If you count yourself among this crowd, you might be understandably frustrated by the lack of readily available bargain stocks in the current market environment. Fortunately, we’ve had a few notable companies release quarterly earnings recently. These stocks had some good things to say in their reports and for the most part, happen to be trading for valuations that won’t raise your blood pressure.
After a horrible down day, is this tech giant cheap?
Oracle Corporation (NASDAQ:ORCL) stockholders received a rude awakening on March 21 when they found their company fell 9% on the day after releasing quarterly earnings that did not meet Wall Street expectations. On the surface, Oracle’s results certainly didn’t seem terrible. It’s been well publicized that the last year has been a tough one for technology companies.
Third quarter total revenues declined 1% year-over-year, but GAAP earnings per share increased 6% versus the previous year’s third quarter. There’s a good chance this disappointing quarter may be a one-off. It’s worth noting that Oracle reported 4.2% growth in full-year 2012 revenue, and the company has grown its revenues by 17% compounded annually since 2009.
Buy NIKE, Inc. (NYSE:NKE)? Just do it
On the flip side, Nike stockholders had to be pleased with their company’s results, after which the stock soared 11% in one day. Nike reported net revenue growth of 9%, to $6.2 billion, and 20% diluted earnings per share growth.
There was a lot to like about NIKE, Inc. (NYSE:NKE)’s announcement, as its business is executing well and management is deploying shareholder money effectively. Not only did organic sales increase, but the company’s bottom line also benefited from gross margin expansion and reduced shares outstanding. It appears that Nike can do no wrong at this point. Its shares are up more than 10% over the past 52 weeks and are sitting at a split-adjusted all-time high.
Serving up profits and dividends
Darden Restaurants, Inc. (NYSE:DRI), the operator of full-service restaurants Olive Garden, Red Lobster, and LongHorn Steakhouse in the United States and Canada, provided investors with a mixed report. Darden’s performance in the third quarter might give investors indigestion, as the company reported quarterly diluted earnings per share of $1.02, an 18% drop year-over-year.

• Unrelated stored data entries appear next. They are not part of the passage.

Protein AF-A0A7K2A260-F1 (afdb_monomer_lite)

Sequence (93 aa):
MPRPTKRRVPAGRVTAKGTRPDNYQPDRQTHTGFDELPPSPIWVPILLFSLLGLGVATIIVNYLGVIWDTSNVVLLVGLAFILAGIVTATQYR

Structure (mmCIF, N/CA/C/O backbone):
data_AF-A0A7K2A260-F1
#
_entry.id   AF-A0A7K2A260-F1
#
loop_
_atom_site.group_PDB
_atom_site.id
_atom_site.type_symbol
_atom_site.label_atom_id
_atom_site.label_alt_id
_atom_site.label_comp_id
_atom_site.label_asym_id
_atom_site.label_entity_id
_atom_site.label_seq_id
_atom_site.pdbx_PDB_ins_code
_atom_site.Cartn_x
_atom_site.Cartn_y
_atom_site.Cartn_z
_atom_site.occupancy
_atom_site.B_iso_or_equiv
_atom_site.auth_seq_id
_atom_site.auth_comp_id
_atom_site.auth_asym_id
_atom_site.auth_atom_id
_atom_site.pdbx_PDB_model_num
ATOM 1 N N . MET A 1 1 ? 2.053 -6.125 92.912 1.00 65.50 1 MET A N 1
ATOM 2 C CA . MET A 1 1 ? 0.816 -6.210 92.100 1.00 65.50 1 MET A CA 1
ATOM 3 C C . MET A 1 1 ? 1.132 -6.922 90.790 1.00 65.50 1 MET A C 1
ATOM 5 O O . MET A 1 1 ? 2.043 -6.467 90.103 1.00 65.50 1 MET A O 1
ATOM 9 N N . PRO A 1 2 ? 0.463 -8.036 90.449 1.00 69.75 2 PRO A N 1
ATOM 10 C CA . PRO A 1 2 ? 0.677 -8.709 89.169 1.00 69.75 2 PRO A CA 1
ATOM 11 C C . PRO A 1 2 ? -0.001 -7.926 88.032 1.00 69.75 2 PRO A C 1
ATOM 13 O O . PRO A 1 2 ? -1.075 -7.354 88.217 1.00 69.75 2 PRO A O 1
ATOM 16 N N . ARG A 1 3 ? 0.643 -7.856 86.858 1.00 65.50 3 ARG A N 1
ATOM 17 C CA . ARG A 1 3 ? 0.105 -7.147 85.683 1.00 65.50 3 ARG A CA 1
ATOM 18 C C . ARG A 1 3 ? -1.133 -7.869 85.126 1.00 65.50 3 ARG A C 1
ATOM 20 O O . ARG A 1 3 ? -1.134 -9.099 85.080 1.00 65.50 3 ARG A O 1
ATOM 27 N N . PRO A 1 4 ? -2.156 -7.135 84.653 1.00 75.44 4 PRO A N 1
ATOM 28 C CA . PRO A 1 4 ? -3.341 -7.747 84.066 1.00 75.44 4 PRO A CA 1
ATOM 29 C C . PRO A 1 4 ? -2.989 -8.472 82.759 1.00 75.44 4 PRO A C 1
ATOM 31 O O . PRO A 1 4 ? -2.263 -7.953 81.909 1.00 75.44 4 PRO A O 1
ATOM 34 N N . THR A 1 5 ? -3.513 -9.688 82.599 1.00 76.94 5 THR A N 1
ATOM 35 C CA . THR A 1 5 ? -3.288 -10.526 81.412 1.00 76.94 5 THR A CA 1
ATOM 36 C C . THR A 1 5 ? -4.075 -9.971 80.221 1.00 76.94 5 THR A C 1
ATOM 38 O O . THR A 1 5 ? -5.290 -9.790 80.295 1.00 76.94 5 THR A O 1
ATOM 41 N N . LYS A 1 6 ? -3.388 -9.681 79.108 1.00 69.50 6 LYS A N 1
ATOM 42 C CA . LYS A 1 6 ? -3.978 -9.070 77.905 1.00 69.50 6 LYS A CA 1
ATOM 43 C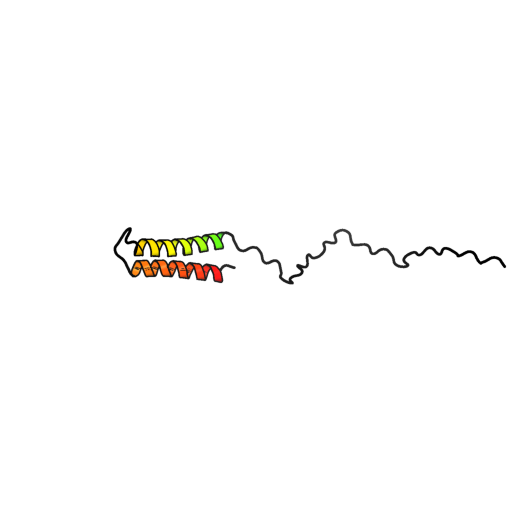 C . LYS A 1 6 ? -4.979 -10.027 77.238 1.00 69.50 6 LYS A C 1
ATOM 45 O O . LYS A 1 6 ? -4.582 -11.041 76.665 1.00 69.50 6 LYS A O 1
ATOM 50 N N . ARG A 1 7 ? -6.273 -9.680 77.273 1.00 74.69 7 ARG A N 1
ATOM 51 C CA . ARG A 1 7 ? -7.355 -10.426 76.604 1.00 74.69 7 ARG A CA 1
ATOM 52 C C . ARG A 1 7 ? -7.180 -10.356 75.085 1.00 74.69 7 ARG A C 1
ATOM 54 O O . ARG A 1 7 ? -7.198 -9.266 74.514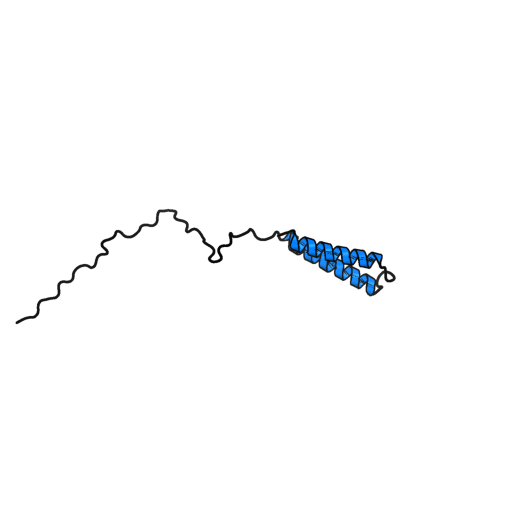 1.00 74.69 7 ARG A O 1
ATOM 61 N N . ARG A 1 8 ? -7.029 -11.505 74.417 1.00 68.56 8 ARG A N 1
ATOM 62 C CA . ARG A 1 8 ? -7.046 -11.575 72.948 1.00 68.56 8 ARG A CA 1
ATOM 63 C C . ARG A 1 8 ? -8.493 -11.496 72.477 1.00 68.56 8 ARG A C 1
ATOM 65 O O . ARG A 1 8 ? -9.275 -12.409 72.717 1.00 68.56 8 ARG A O 1
ATOM 72 N N . VAL A 1 9 ? -8.852 -10.376 71.861 1.00 70.50 9 VAL A N 1
ATOM 73 C CA . VAL A 1 9 ? -10.149 -10.210 71.204 1.00 70.50 9 VAL A CA 1
ATOM 74 C C . VAL A 1 9 ? -9.998 -10.749 69.780 1.00 70.50 9 VAL A C 1
ATOM 76 O O . VAL A 1 9 ? -9.034 -10.360 69.114 1.00 70.50 9 VAL A O 1
ATOM 79 N N . PRO A 1 10 ? -10.873 -11.650 69.306 1.00 64.50 10 PRO A N 1
ATOM 80 C CA . PRO A 1 10 ? -10.839 -12.082 67.918 1.00 64.50 10 PRO A CA 1
ATOM 81 C C . PRO A 1 10 ? -11.124 -10.864 67.038 1.00 64.50 10 PRO A C 1
ATOM 83 O O . PRO A 1 10 ? -12.233 -10.335 67.025 1.00 64.50 10 PRO A O 1
ATOM 86 N N . ALA A 1 11 ? -10.100 -10.383 66.336 1.00 65.94 11 ALA A N 1
ATOM 87 C CA . ALA A 1 11 ? -10.249 -9.348 65.326 1.00 65.94 11 ALA A CA 1
ATOM 88 C C . ALA A 1 11 ? -10.891 -9.985 64.086 1.00 65.94 11 ALA A C 1
ATOM 90 O O . ALA A 1 11 ? -10.215 -10.368 63.135 1.00 65.94 11 ALA A O 1
ATOM 91 N N . GLY A 1 12 ? -12.207 -10.177 64.148 1.00 73.75 12 GLY A N 1
ATOM 92 C CA . GLY A 1 12 ? -13.025 -10.559 63.008 1.00 73.75 12 GLY A CA 1
ATOM 93 C C . GLY A 1 12 ? -13.456 -9.310 62.254 1.00 73.75 12 GLY A C 1
ATOM 94 O O . GLY A 1 12 ? -13.886 -8.326 62.855 1.00 73.75 12 GLY A O 1
ATOM 95 N N . ARG A 1 13 ? -13.344 -9.335 60.928 1.00 71.06 13 ARG A N 1
ATOM 96 C CA . ARG A 1 13 ? -13.927 -8.296 60.083 1.00 71.06 13 ARG A CA 1
ATOM 97 C C . ARG A 1 13 ? -15.446 -8.305 60.325 1.00 71.06 13 ARG A C 1
ATOM 99 O O . ARG A 1 13 ? -16.086 -9.325 60.109 1.00 71.06 13 ARG A O 1
ATOM 106 N N . VAL A 1 14 ? -16.010 -7.187 60.786 1.00 72.50 14 VAL A N 1
ATOM 107 C CA . VAL A 1 14 ? -17.455 -7.047 61.090 1.00 72.50 14 VAL A CA 1
ATOM 108 C C . VAL A 1 14 ? -18.342 -6.994 59.841 1.00 72.50 14 VAL A C 1
ATOM 110 O O . VAL A 1 14 ? -19.558 -6.875 59.940 1.00 72.50 14 VAL A O 1
ATOM 113 N N . THR A 1 15 ? -17.742 -7.075 58.656 1.00 72.56 15 THR A N 1
ATOM 114 C CA . THR A 1 15 ? -18.445 -7.117 57.377 1.00 72.56 15 THR A CA 1
ATOM 115 C C . THR A 1 15 ? -18.309 -8.497 56.756 1.00 72.56 15 THR A C 1
ATOM 117 O O . THR A 1 15 ? -17.227 -9.093 56.775 1.00 72.56 15 THR A O 1
ATOM 120 N N . ALA A 1 16 ? -19.413 -8.997 56.195 1.00 74.62 16 ALA A N 1
ATOM 121 C CA . ALA A 1 16 ? -19.405 -10.219 55.405 1.00 74.62 16 ALA A CA 1
ATOM 122 C C . ALA A 1 16 ? -18.350 -10.112 54.293 1.00 74.62 16 ALA A C 1
ATOM 124 O O . ALA A 1 16 ? -18.127 -9.040 53.720 1.00 74.62 16 ALA A O 1
ATOM 125 N N . LYS A 1 17 ? -17.678 -11.227 53.995 1.00 74.50 17 LYS A N 1
ATOM 126 C CA . LYS A 1 17 ? -16.758 -11.298 52.859 1.00 74.50 17 LYS A CA 1
ATOM 127 C C . LYS A 1 17 ? -17.558 -10.961 51.602 1.00 74.50 17 LYS A C 1
ATOM 129 O O . LYS A 1 17 ? -18.555 -11.622 51.336 1.00 74.50 17 LYS A O 1
ATOM 134 N N . GLY A 1 18 ? -17.131 -9.940 50.857 1.00 75.44 18 GLY A N 1
ATOM 135 C CA . GLY A 1 18 ? -17.756 -9.605 49.581 1.00 75.44 18 GLY A CA 1
ATOM 136 C C . GLY A 1 18 ? -17.725 -10.831 48.675 1.00 75.44 18 GLY A C 1
ATOM 137 O O . GLY A 1 18 ? -16.645 -11.336 48.359 1.00 75.44 18 GLY A O 1
ATOM 138 N N . THR A 1 19 ? -18.897 -11.349 48.328 1.00 76.38 19 THR A N 1
ATOM 139 C CA . THR A 1 19 ? -19.042 -12.423 47.352 1.00 76.38 19 THR A CA 1
ATOM 140 C C . THR A 1 19 ? -19.135 -11.786 45.973 1.00 76.38 19 THR A C 1
ATOM 142 O O . THR A 1 19 ? -19.831 -10.792 45.767 1.00 76.38 19 THR A O 1
ATOM 145 N N . ARG A 1 20 ? -18.370 -12.323 45.024 1.00 73.94 20 ARG A N 1
ATOM 146 C CA . ARG A 1 20 ? -18.532 -11.986 43.612 1.00 73.94 20 ARG A CA 1
ATOM 147 C C . ARG A 1 20 ? -19.627 -12.915 43.076 1.00 73.94 20 ARG A C 1
ATOM 149 O O . ARG A 1 20 ? -19.573 -14.095 43.418 1.00 73.94 20 ARG A O 1
ATOM 156 N N . PRO A 1 21 ? -20.619 -12.420 42.320 1.00 80.88 21 PRO A N 1
ATOM 157 C CA . PRO A 1 21 ? -21.651 -13.285 41.768 1.00 80.88 21 PRO A CA 1
ATOM 158 C C . PRO A 1 21 ? -21.029 -14.333 40.840 1.00 80.88 21 PRO A C 1
ATOM 160 O O . PRO A 1 21 ? -20.057 -14.045 40.129 1.00 80.88 21 PRO A O 1
ATOM 163 N N . ASP A 1 22 ? -21.597 -15.537 40.855 1.00 75.94 22 ASP A N 1
ATOM 164 C CA . ASP A 1 22 ? -21.244 -16.584 39.903 1.00 75.94 22 ASP A CA 1
ATOM 165 C C . ASP A 1 22 ? -21.526 -16.058 38.487 1.00 75.94 22 ASP A C 1
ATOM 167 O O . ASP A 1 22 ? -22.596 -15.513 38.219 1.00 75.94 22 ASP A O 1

Furthermore, while total sales grew 4.6% versus the prior year’s third quarter, these gains were due entirely to additional sales from new restaurants and the company’s Specialty Restaurant group. Its core group of Olive Garden, Red Lobster, and LongHorn Steakhouse posted a same-store sales (which measure locations open at least one year) decline of 4.6%.
On a positive note, Darden is actively turning its business in the right direction. Investors should take note of the company’s international growth initiatives as a way to engineer growth going forward. Darden recently announced it would build more than 50 restaurants in Brazil, Colombia, the Dominican Republic, and Panama. Should these restaurants take hold, the company may benefit handsomely from this emerging market opportunity.
The Foolish takeaway
Despite mixed reports from Oracle Corporation (NASDAQ:ORCL) and Darden, they now appear attractively priced, trading for trailing price-to-earnings ratios of just 14. Each has something different to offer, depending on your investment desires. Growth-oriented investors will find more to like with Oracle, as its revenue growth over the past few years exceeds comparable growth from the broader market. Income investors would probably prefer Darden, because it offers a 4% dividend yield. Furthermore, Darden’s dividend growth over the past few years is impressive. In 2012, the company served investors a 16% dividend bump.
It’s hard to make the claim that NIKE, Inc. (NYSE:NKE) is a screaming value play, but at the same time, it’s one of the world’s most recognizable and valuable brands. It’s worth adding, though, that as the stock continues to climb, the inherent margin of safety gets thinner and thinner. Nike will have to keep meeting the higher expectations Mr. Market is placing on the company. It currently exchanges hands for more than 25 times trailing twelve-month earnings, but at the same time, you can’t argue with results. The company’s performance continues to make the market happy, and investors should enjoy the ride.